What you should do
Return exactly the span of lines in the following data that opens with the line containing "ATOM 108 C CA" and closes with the line containing "ATOM 114 N N". Include nothing else.

(Data excerpts)
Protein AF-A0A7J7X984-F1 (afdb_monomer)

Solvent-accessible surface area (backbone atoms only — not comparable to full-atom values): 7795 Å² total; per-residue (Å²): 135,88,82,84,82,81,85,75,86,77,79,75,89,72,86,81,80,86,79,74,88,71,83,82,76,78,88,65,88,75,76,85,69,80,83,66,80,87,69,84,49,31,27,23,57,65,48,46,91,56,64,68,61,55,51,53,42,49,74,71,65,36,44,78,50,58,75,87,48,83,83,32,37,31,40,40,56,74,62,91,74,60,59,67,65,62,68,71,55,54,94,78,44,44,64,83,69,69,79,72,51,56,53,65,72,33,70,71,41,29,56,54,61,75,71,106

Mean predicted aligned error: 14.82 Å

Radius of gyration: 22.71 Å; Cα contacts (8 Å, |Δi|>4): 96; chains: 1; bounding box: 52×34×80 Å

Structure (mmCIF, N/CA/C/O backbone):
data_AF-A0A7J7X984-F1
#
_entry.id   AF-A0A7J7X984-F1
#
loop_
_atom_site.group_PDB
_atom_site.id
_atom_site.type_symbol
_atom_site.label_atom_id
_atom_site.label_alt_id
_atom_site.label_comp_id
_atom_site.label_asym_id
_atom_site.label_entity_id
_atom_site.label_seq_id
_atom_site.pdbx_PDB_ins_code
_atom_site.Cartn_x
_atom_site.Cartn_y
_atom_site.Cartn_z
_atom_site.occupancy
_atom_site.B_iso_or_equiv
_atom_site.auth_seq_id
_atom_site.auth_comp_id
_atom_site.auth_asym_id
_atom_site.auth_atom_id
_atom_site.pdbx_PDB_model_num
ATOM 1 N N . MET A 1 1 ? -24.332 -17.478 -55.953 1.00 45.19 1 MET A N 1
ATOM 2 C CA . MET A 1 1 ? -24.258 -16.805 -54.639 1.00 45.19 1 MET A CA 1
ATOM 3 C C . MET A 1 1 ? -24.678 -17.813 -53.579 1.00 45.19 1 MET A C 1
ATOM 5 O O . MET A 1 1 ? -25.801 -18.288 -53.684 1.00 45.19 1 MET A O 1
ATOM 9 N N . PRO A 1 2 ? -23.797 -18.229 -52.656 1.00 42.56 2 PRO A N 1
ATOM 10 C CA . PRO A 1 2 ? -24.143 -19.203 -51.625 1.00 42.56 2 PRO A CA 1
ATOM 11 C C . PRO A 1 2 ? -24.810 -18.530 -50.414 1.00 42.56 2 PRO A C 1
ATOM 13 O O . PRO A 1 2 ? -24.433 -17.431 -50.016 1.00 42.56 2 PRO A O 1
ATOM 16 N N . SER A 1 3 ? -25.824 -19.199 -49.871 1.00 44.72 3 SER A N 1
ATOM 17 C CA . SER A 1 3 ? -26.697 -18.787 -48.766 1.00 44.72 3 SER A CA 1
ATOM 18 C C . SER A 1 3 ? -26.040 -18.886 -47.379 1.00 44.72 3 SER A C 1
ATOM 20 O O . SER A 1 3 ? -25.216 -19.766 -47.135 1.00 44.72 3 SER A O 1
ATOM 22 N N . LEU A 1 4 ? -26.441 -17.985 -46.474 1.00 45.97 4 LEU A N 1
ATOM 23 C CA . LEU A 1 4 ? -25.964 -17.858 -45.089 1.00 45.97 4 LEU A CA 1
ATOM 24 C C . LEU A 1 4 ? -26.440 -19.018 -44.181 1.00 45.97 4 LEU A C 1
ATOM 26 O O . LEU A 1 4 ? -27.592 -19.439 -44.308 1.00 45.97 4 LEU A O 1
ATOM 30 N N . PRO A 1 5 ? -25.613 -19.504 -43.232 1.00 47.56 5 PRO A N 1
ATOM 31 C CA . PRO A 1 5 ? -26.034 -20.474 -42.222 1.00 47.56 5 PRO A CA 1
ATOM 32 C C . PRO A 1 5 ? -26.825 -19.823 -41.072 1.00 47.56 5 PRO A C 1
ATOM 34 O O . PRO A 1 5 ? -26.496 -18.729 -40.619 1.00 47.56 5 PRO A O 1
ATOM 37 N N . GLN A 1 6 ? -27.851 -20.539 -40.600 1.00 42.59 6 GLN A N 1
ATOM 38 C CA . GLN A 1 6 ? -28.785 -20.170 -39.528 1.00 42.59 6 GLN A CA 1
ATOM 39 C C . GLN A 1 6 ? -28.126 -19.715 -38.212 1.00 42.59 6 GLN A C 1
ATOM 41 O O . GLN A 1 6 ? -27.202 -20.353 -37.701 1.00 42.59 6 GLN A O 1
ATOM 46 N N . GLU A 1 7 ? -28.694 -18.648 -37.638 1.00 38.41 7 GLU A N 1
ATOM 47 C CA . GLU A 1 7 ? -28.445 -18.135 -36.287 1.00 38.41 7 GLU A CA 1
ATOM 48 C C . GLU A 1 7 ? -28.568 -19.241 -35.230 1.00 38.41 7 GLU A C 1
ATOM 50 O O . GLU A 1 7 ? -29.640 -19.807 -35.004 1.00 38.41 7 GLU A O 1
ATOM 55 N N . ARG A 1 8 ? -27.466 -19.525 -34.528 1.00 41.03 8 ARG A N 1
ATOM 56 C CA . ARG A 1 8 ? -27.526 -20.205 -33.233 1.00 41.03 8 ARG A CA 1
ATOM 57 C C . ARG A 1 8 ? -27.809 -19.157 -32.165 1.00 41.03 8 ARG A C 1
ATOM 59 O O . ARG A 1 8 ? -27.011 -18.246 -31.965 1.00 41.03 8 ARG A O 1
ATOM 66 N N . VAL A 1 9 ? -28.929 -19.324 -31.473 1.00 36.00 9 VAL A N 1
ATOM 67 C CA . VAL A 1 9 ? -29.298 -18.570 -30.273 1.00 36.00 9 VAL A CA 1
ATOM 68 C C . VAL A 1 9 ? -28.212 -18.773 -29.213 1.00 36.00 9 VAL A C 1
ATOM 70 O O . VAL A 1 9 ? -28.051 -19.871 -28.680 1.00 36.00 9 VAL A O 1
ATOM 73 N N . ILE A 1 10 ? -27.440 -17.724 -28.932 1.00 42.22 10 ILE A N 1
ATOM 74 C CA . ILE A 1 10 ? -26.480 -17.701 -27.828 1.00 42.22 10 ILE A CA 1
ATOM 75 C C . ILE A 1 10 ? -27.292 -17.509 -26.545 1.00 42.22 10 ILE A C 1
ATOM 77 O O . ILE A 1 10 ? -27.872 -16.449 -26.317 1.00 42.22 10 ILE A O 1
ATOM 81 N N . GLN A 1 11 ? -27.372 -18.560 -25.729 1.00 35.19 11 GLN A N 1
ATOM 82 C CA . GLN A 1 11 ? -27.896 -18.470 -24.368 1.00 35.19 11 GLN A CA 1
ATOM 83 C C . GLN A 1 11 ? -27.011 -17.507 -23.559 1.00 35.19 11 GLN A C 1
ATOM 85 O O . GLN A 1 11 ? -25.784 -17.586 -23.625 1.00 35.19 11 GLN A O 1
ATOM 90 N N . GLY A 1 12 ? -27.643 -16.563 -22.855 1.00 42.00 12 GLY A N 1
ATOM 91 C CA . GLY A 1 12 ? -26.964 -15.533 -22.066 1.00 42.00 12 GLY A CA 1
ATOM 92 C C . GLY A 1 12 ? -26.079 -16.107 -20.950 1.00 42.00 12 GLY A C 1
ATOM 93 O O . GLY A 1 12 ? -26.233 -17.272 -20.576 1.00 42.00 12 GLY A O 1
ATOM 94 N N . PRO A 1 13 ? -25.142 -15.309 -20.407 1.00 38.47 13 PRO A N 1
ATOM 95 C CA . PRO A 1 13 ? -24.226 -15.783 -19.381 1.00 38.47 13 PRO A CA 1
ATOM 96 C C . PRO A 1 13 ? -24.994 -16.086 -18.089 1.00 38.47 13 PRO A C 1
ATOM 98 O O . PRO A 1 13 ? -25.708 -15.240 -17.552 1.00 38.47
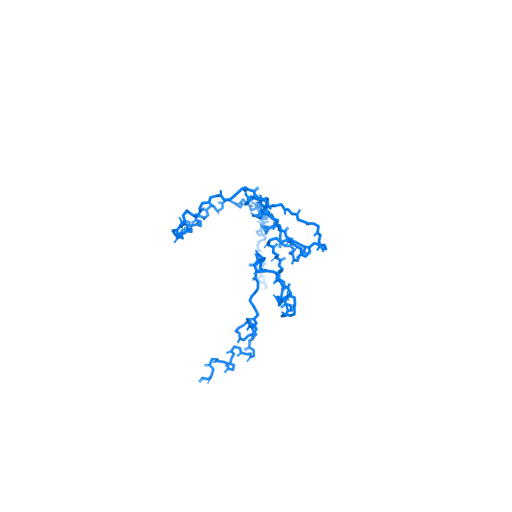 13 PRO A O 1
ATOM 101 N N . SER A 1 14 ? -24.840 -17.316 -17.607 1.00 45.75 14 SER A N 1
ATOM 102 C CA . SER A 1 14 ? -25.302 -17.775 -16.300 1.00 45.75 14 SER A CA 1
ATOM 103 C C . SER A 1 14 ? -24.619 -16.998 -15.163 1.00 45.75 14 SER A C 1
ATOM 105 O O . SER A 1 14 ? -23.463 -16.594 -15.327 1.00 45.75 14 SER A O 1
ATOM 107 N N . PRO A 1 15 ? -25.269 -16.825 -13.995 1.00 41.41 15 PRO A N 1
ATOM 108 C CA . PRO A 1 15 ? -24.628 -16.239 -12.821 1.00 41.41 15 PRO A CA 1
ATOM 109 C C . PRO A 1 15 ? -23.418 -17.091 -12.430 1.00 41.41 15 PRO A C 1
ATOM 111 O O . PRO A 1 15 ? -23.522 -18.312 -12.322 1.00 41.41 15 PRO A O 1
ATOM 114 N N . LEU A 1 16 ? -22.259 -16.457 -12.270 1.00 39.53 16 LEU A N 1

* * *

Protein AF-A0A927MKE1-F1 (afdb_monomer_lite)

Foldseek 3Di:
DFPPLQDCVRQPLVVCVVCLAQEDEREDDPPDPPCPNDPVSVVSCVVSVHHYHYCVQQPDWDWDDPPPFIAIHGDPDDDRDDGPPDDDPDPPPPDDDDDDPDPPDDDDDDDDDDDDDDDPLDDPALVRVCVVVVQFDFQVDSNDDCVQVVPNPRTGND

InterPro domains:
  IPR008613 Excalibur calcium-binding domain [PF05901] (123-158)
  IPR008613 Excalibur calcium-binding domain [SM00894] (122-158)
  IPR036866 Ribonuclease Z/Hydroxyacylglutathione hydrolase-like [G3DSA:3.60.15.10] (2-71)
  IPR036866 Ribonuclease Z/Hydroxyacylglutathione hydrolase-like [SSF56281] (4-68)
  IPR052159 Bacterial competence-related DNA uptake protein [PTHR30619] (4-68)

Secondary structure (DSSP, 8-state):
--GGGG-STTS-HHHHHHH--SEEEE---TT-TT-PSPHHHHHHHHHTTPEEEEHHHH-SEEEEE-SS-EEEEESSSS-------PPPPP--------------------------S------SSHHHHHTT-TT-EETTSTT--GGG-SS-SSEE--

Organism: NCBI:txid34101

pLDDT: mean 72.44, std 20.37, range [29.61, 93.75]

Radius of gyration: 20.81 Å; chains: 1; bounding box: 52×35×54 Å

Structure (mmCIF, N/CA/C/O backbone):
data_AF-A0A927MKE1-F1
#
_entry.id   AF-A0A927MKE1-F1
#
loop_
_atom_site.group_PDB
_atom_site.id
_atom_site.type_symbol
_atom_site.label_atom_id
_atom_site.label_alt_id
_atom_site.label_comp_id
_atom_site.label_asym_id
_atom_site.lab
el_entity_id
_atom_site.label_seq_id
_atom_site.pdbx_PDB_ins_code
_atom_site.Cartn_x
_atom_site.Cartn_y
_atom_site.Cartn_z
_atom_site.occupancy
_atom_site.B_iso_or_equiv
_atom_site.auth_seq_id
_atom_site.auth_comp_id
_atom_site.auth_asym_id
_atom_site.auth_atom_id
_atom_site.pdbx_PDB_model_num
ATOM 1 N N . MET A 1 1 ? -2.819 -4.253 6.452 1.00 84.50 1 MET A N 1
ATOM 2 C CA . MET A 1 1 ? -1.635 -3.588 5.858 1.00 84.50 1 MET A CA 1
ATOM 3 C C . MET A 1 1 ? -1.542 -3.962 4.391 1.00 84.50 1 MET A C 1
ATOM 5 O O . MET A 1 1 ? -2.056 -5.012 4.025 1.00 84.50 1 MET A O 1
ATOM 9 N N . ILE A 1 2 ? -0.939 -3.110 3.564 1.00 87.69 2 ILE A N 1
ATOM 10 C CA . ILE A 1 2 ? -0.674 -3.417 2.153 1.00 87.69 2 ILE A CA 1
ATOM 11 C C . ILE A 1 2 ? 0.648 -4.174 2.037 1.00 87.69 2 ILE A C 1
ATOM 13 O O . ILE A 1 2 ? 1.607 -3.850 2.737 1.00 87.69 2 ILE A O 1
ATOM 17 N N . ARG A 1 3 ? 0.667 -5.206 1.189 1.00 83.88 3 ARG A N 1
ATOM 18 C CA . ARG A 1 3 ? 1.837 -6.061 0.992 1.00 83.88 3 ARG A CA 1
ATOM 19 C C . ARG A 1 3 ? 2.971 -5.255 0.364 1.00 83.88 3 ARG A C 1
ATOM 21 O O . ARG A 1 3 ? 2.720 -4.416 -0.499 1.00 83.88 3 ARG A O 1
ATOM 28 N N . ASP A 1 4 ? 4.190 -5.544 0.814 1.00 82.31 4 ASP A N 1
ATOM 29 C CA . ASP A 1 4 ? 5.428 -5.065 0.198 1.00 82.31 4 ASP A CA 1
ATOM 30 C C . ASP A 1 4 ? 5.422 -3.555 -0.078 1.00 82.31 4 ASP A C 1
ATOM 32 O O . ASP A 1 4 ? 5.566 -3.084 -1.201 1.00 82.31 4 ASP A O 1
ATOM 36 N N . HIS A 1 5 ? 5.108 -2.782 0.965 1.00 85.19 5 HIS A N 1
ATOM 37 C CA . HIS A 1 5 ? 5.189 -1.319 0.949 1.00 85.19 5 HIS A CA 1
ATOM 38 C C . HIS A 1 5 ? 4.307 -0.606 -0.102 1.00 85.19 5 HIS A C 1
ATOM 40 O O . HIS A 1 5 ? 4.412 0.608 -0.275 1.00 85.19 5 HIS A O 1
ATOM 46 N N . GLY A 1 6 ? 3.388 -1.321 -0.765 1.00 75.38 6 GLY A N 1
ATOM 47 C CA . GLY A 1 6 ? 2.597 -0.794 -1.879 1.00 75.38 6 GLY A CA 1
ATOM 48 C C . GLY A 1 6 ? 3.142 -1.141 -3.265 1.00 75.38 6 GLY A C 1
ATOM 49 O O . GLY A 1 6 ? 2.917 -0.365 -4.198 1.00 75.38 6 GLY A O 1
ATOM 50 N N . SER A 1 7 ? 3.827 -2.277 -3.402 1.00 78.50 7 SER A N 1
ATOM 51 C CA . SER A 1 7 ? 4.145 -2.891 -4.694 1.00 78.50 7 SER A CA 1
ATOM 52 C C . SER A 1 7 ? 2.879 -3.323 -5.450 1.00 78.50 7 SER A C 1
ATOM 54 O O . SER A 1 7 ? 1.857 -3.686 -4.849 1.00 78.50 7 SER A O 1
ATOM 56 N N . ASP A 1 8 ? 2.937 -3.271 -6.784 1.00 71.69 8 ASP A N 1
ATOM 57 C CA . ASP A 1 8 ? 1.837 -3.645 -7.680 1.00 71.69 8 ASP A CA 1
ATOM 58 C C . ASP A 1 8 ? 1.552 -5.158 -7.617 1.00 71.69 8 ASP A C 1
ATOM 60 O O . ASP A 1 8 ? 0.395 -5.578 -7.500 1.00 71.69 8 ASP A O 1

Exercise solution
ATOM 108 C CA . PRO A 1 15 ? -24.628 -16.239 -12.821 1.00 41.41 15 PRO A CA 1
ATOM 109 C C . PRO A 1 15 ? -23.418 -17.091 -12.430 1.00 41.41 15 PRO A C 1
ATOM 111 O O . PRO A 1 15 ? -23.522 -18.312 -12.322 1.00 41.41 15 PRO A O 1
ATOM 114 N N . LEU A 1 16 ? -22.259 -16.457 -12.270 1.00 39.53 16 LEU A N 1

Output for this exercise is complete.